Once your LoRA has been added to your project as an artifact, use the artifact's URI in your inference calls, like this:

```python theme={null}
# After training completes, use your artifact directly
model_name = f"wandb-artifact:///{WB_TEAM}/{WB_PROJECT}/your_trained_lora:latest"
```

## Supported Base Models

Inference currently supports the following LLMs (use the exact strings in `wandb.base_model`). More models coming soon:

| Model ID (for API usage)            | Maximum LoRA Rank |
| ----------------------------------- | ----------------- |
| `meta-llama/Llama-3.1-70B-Instruct` | 16                |
| `meta-llama/Llama-3.1-8B-Instruct`  | 16                |
| `openai/gpt-oss-120b`               | 64                |
| `OpenPipe/Qwen3-14B-Instruct`       | 16                |
| `Qwen/Qwen3-30B-A3B-Instruct-2507`  | 16                |

## Pricing

Serverless LoRA Inference is simple and cost-effective: you pay only for storage and the inference you actually run, rather than for always-on servers or dedicated GPU instances.

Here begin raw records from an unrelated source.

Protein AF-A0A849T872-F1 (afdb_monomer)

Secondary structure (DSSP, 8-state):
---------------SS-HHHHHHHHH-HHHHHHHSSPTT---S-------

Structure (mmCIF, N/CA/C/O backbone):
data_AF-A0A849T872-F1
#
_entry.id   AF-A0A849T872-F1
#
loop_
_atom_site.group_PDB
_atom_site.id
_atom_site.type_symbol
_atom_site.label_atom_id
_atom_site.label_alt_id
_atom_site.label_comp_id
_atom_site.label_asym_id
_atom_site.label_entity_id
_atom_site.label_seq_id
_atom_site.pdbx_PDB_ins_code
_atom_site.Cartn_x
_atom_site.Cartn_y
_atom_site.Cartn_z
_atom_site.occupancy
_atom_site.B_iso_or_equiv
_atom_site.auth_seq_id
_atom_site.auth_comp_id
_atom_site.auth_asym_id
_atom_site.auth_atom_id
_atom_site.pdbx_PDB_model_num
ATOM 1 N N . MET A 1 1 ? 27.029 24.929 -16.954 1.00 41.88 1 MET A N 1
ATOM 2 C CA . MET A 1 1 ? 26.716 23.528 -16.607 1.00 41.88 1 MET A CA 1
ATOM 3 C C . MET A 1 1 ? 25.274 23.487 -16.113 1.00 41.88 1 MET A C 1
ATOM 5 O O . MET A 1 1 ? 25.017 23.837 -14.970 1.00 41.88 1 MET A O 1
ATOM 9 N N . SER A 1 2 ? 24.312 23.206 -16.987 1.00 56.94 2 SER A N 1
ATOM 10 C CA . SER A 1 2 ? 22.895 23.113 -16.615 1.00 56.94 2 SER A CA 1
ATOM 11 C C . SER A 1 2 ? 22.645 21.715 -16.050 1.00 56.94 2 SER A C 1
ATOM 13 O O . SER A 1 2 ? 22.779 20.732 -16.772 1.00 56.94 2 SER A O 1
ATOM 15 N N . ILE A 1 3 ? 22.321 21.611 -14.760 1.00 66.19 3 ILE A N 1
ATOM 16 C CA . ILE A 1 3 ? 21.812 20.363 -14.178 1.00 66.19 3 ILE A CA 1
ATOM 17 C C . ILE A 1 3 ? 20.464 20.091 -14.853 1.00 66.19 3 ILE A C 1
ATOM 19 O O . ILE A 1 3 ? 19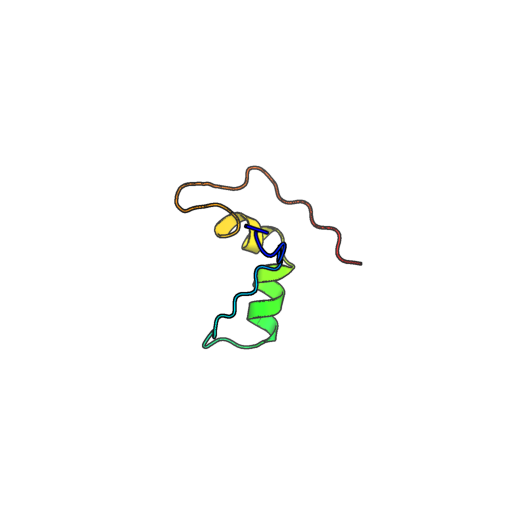.563 20.930 -14.785 1.00 66.19 3 ILE A O 1
ATOM 23 N N . ALA A 1 4 ? 20.324 18.952 -15.527 1.00 64.88 4 ALA A N 1
ATOM 24 C CA . ALA A 1 4 ? 19.037 18.528 -16.058 1.00 64.88 4 ALA A CA 1
ATOM 25 C C . ALA A 1 4 ? 18.049 18.367 -14.888 1.00 64.88 4 ALA A C 1
ATOM 27 O O . ALA A 1 4 ? 18.224 17.502 -14.032 1.00 64.88 4 ALA A O 1
ATOM 28 N N . LYS A 1 5 ? 17.024 19.22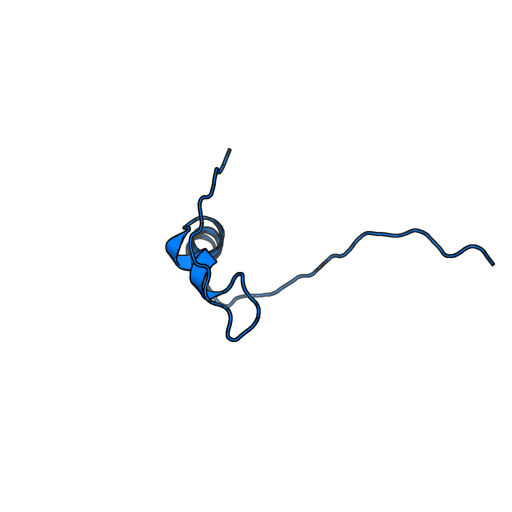5 -14.822 1.00 69.62 5 LYS A N 1
ATOM 29 C CA . LYS A 1 5 ? 15.909 19.084 -13.877 1.00 69.62 5 LYS A CA 1
ATOM 30 C C . LYS A 1 5 ? 14.967 18.000 -14.396 1.00 69.62 5 LYS A C 1
ATOM 32 O O . LYS A 1 5 ? 13.975 18.314 -15.043 1.00 69.62 5 LYS A O 1
ATOM 37 N N . ASN A 1 6 ? 15.278 16.740 -14.112 1.00 75.88 6 ASN A N 1
ATOM 38 C CA . ASN A 1 6 ? 14.279 15.679 -14.156 1.00 75.88 6 ASN A CA 1
ATOM 39 C C . ASN A 1 6 ? 14.032 15.204 -12.720 1.00 7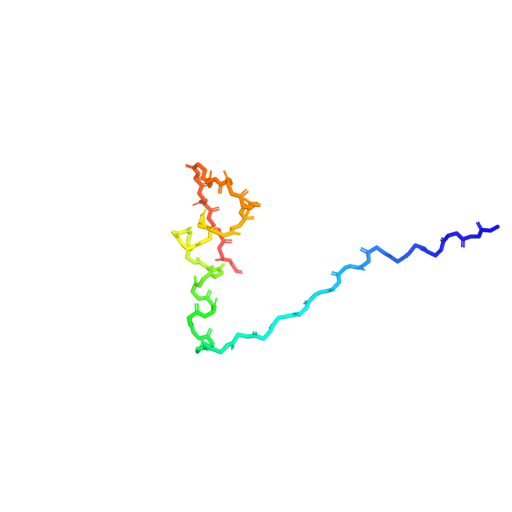5.88 6 ASN A C 1
ATOM 41 O O . ASN A 1 6 ? 14.894 14.566 -12.125 1.00 75.88 6 ASN A O 1
ATOM 45 N N . THR A 1 7 ? 12.895 15.594 -12.139 1.00 87.50 7 THR A N 1
ATOM 46 C CA . THR A 1 7 ? 12.502 15.280 -10.749 1.00 87.50 7 THR A CA 1
ATOM 47 C C . THR A 1 7 ? 11.582 14.062 -10.665 1.00 87.50 7 THR A C 1
ATOM 49 O O . THR A 1 7 ? 10.865 13.894 -9.682 1.00 87.50 7 THR A O 1
ATOM 52 N N . GLU A 1 8 ? 11.552 13.240 -11.710 1.00 90.25 8 GLU A N 1
ATOM 53 C CA . GLU A 1 8 ? 10.736 12.034 -11.755 1.00 90.25 8 GLU A CA 1
ATOM 54 C C . GLU A 1 8 ? 11.492 10.856 -11.132 1.00 90.25 8 GLU A C 1
ATOM 56 O O . GLU A 1 8 ? 12.625 10.555 -11.511 1.00 90.25 8 GLU A O 1
ATOM 61 N N . LEU A 1 9 ? 10.844 10.180 -10.182 1.00 88.81 9 LEU A N 1
ATOM 62 C CA . LEU A 1 9 ? 11.308 8.924 -9.606 1.00 88.81 9 LEU A CA 1
ATOM 63 C C . LEU A 1 9 ? 10.282 7.838 -9.925 1.00 88.81 9 LEU 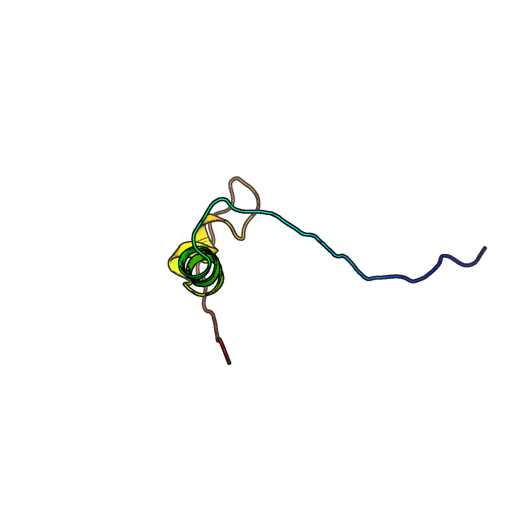A C 1
ATOM 65 O O . LEU A 1 9 ? 9.151 7.894 -9.446 1.00 88.81 9 LEU A O 1
ATOM 69 N N . SER A 1 10 ? 10.691 6.836 -10.697 1.00 93.25 10 SER A N 1
ATOM 70 C CA . SER A 1 10 ? 9.881 5.659 -11.000 1.00 93.25 10 SER A CA 1
ATOM 71 C C . SER A 1 10 ? 10.506 4.409 -10.384 1.00 93.25 10 SER A C 1
ATOM 73 O O . SER A 1 10 ? 11.726 4.245 -10.337 1.00 93.25 10 SER A O 1
ATOM 75 N N . PHE A 1 11 ? 9.663 3.513 -9.875 1.00 93.50 11 PHE A N 1
ATOM 76 C CA . PHE A 1 11 ? 10.094 2.207 -9.396 1.00 93.50 11 PHE A CA 1
ATOM 77 C C . PHE A 1 11 ? 9.062 1.147 -9.760 1.00 93.50 11 PHE A C 1
ATOM 79 O O . PHE A 1 11 ? 7.868 1.411 -9.884 1.00 93.50 11 PHE A O 1
ATOM 86 N N . SER A 1 12 ? 9.534 -0.081 -9.936 1.00 95.31 12 SER A N 1
ATOM 87 C CA . SER A 1 12 ? 8.678 -1.232 -10.190 1.00 95.31 12 SER A CA 1
ATOM 88 C C . SER A 1 12 ? 9.141 -2.414 -9.354 1.00 95.31 12 SER A C 1
ATOM 90 O O . SER A 1 12 ? 10.331 -2.573 -9.046 1.00 95.31 12 SER A O 1
ATOM 92 N N . ARG A 1 13 ? 8.171 -3.224 -8.939 1.00 93.44 13 ARG A N 1
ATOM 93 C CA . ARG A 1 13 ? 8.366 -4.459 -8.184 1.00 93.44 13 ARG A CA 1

* [**Storage**](https://wandb.ai/site/pricing/) - Storing LoRA weights is inexpensive, especially compared to maintaining your own GPU infrastructure.
* **Inference usage** - Calls that use LoRA artifacts are billed at the same rates as [standard model inference](/inference/usage-limits#account-tiers-and-default-usage-caps). There are no extra fees for serving custom LoRAs.